**Stored data entries:**
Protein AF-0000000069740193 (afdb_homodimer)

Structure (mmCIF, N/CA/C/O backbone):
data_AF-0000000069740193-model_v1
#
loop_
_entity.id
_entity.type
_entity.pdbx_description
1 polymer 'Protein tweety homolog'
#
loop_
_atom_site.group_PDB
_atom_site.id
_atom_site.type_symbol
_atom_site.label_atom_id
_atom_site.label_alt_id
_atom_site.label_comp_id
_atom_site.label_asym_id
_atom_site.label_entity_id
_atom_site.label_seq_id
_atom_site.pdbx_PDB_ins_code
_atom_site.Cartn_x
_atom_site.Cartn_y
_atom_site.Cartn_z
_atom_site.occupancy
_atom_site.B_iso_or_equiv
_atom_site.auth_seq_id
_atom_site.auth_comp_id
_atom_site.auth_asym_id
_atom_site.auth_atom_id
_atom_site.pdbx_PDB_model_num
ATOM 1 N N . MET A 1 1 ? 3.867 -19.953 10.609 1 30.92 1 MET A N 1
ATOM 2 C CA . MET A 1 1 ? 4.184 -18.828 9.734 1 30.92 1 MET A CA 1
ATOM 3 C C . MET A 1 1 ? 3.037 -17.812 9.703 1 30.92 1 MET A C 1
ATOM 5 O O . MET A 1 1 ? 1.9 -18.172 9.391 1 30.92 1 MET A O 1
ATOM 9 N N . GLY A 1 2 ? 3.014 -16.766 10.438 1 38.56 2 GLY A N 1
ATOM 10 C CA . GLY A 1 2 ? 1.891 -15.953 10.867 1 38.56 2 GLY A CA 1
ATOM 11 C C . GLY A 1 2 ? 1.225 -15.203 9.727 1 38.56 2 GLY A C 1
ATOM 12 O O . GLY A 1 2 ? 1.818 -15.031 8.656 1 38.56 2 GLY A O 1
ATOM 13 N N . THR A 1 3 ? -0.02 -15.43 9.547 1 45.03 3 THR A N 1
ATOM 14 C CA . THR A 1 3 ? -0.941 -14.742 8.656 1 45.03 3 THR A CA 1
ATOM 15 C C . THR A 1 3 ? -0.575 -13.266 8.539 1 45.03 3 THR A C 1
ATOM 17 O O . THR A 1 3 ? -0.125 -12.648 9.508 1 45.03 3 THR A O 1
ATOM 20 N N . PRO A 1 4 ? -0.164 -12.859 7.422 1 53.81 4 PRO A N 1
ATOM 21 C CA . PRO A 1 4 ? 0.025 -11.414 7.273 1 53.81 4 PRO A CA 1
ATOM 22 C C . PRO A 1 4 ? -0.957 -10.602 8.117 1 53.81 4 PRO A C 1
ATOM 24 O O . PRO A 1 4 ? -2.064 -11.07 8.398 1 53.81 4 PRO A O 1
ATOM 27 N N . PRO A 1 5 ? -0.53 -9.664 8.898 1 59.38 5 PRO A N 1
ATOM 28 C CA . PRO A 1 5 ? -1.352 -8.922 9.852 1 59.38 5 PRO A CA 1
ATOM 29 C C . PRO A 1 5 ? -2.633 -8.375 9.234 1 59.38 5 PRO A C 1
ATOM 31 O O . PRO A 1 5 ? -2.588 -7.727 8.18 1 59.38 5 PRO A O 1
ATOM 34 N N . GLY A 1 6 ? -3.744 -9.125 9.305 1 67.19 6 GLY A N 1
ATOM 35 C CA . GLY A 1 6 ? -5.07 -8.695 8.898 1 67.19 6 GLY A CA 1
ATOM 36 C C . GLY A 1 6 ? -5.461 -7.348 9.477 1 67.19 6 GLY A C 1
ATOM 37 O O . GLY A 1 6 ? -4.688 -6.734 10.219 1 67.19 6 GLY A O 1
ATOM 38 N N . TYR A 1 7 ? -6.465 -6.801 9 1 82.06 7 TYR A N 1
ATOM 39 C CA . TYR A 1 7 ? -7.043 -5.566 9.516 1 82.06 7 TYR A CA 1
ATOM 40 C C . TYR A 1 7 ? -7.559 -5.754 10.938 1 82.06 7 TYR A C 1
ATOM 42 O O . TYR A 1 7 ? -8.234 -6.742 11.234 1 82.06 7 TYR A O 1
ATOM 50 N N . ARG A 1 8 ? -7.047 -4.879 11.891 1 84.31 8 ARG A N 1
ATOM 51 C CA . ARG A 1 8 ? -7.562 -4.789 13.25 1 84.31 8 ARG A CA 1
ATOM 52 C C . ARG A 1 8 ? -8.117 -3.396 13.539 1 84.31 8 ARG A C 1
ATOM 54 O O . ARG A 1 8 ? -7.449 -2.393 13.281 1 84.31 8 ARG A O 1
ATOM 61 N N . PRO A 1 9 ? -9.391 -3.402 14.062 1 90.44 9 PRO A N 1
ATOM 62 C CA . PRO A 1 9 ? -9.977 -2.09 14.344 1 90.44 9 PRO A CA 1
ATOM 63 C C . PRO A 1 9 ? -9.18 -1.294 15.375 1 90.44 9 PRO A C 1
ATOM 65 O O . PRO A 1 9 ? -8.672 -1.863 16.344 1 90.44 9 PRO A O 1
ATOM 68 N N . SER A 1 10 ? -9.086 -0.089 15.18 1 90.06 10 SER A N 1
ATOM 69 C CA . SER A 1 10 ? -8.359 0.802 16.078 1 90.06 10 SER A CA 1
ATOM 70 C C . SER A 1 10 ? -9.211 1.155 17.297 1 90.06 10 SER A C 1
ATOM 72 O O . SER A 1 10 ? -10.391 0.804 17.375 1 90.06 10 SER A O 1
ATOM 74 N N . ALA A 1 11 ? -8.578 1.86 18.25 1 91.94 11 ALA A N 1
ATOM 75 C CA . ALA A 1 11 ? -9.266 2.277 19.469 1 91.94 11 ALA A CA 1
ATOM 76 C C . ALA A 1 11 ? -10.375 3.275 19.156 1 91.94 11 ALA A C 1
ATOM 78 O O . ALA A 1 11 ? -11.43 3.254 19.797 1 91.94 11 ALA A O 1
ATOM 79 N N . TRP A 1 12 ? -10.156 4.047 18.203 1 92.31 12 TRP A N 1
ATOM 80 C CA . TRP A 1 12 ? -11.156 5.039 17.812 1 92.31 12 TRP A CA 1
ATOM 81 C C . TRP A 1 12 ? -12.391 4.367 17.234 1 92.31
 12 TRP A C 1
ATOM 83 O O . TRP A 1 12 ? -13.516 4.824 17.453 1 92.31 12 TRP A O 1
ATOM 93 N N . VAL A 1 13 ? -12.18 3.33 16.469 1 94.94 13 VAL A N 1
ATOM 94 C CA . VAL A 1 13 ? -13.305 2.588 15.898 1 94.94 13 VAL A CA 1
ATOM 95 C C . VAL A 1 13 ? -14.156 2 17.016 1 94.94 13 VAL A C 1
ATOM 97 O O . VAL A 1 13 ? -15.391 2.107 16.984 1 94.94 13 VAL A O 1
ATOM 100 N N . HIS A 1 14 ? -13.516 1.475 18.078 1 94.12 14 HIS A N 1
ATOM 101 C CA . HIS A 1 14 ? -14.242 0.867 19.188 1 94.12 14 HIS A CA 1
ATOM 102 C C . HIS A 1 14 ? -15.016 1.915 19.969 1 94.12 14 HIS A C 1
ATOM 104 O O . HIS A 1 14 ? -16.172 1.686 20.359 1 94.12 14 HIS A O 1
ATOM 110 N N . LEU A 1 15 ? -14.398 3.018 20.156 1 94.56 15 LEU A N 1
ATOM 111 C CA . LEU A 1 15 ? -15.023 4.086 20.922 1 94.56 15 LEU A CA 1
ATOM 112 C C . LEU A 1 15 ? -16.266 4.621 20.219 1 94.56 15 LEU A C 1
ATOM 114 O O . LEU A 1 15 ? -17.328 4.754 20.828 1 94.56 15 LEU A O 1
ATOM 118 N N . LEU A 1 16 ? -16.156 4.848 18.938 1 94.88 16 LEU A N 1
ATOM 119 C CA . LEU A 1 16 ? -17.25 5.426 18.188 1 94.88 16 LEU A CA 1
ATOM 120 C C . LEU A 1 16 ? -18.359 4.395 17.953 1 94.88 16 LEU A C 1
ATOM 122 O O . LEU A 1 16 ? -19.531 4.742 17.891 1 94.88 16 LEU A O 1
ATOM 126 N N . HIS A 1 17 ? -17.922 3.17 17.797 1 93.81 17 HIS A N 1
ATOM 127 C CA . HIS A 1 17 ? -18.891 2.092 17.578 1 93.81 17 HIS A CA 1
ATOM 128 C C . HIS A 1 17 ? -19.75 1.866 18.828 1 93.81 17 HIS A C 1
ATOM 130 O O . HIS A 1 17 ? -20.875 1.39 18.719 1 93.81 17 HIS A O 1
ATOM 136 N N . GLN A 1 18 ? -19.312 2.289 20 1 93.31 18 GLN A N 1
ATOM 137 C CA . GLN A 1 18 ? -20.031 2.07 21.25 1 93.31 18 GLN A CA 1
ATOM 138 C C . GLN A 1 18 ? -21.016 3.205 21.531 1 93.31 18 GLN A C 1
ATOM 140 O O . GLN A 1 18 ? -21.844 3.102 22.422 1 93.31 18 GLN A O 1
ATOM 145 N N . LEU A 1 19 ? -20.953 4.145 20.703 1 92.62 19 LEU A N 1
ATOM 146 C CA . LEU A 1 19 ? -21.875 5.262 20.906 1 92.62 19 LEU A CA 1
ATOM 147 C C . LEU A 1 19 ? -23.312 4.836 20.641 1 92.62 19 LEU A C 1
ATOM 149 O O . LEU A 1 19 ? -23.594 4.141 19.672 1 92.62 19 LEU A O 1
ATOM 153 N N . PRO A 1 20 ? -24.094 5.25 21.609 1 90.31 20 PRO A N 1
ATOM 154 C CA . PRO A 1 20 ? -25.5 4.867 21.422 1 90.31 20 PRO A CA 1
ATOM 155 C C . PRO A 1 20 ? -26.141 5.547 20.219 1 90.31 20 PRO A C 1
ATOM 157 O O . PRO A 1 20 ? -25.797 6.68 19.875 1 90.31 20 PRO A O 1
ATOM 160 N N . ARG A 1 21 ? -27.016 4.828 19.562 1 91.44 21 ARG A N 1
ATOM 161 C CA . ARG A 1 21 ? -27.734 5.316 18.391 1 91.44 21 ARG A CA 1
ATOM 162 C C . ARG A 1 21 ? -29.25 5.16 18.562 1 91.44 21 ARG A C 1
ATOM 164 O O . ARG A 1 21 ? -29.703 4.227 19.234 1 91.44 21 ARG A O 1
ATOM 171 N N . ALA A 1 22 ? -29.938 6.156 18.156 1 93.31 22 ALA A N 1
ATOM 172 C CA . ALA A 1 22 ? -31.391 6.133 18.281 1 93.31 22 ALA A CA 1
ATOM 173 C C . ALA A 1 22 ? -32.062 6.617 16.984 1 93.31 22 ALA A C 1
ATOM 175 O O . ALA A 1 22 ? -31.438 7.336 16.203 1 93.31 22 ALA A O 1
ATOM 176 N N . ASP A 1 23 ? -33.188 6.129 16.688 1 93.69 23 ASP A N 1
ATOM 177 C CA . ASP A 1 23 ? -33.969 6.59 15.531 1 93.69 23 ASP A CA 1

**WORK REQUIRED:**
Output the lines above exactly, but only those between the line holding "ATOM 118 N N" and the line holding "ATOM 122 O O", inclusive.

**RESPONSE:**
ATOM 118 N N . LEU A 1 16 ? -16.156 4.848 18.938 1 94.88 16 LEU A N 1
ATOM 119 C CA . LEU A 1 16 ? -17.25 5.426 18.188 1 94.88 16 LEU A CA 1
ATOM 120 C C . LEU A 1 16 ? -18.359 4.395 17.953 1 94.88 16 LEU A C 1
ATOM 122 O O . LEU A 1 16 ? -19.531 4.742 17.891 1 94.88 16 LEU A O 1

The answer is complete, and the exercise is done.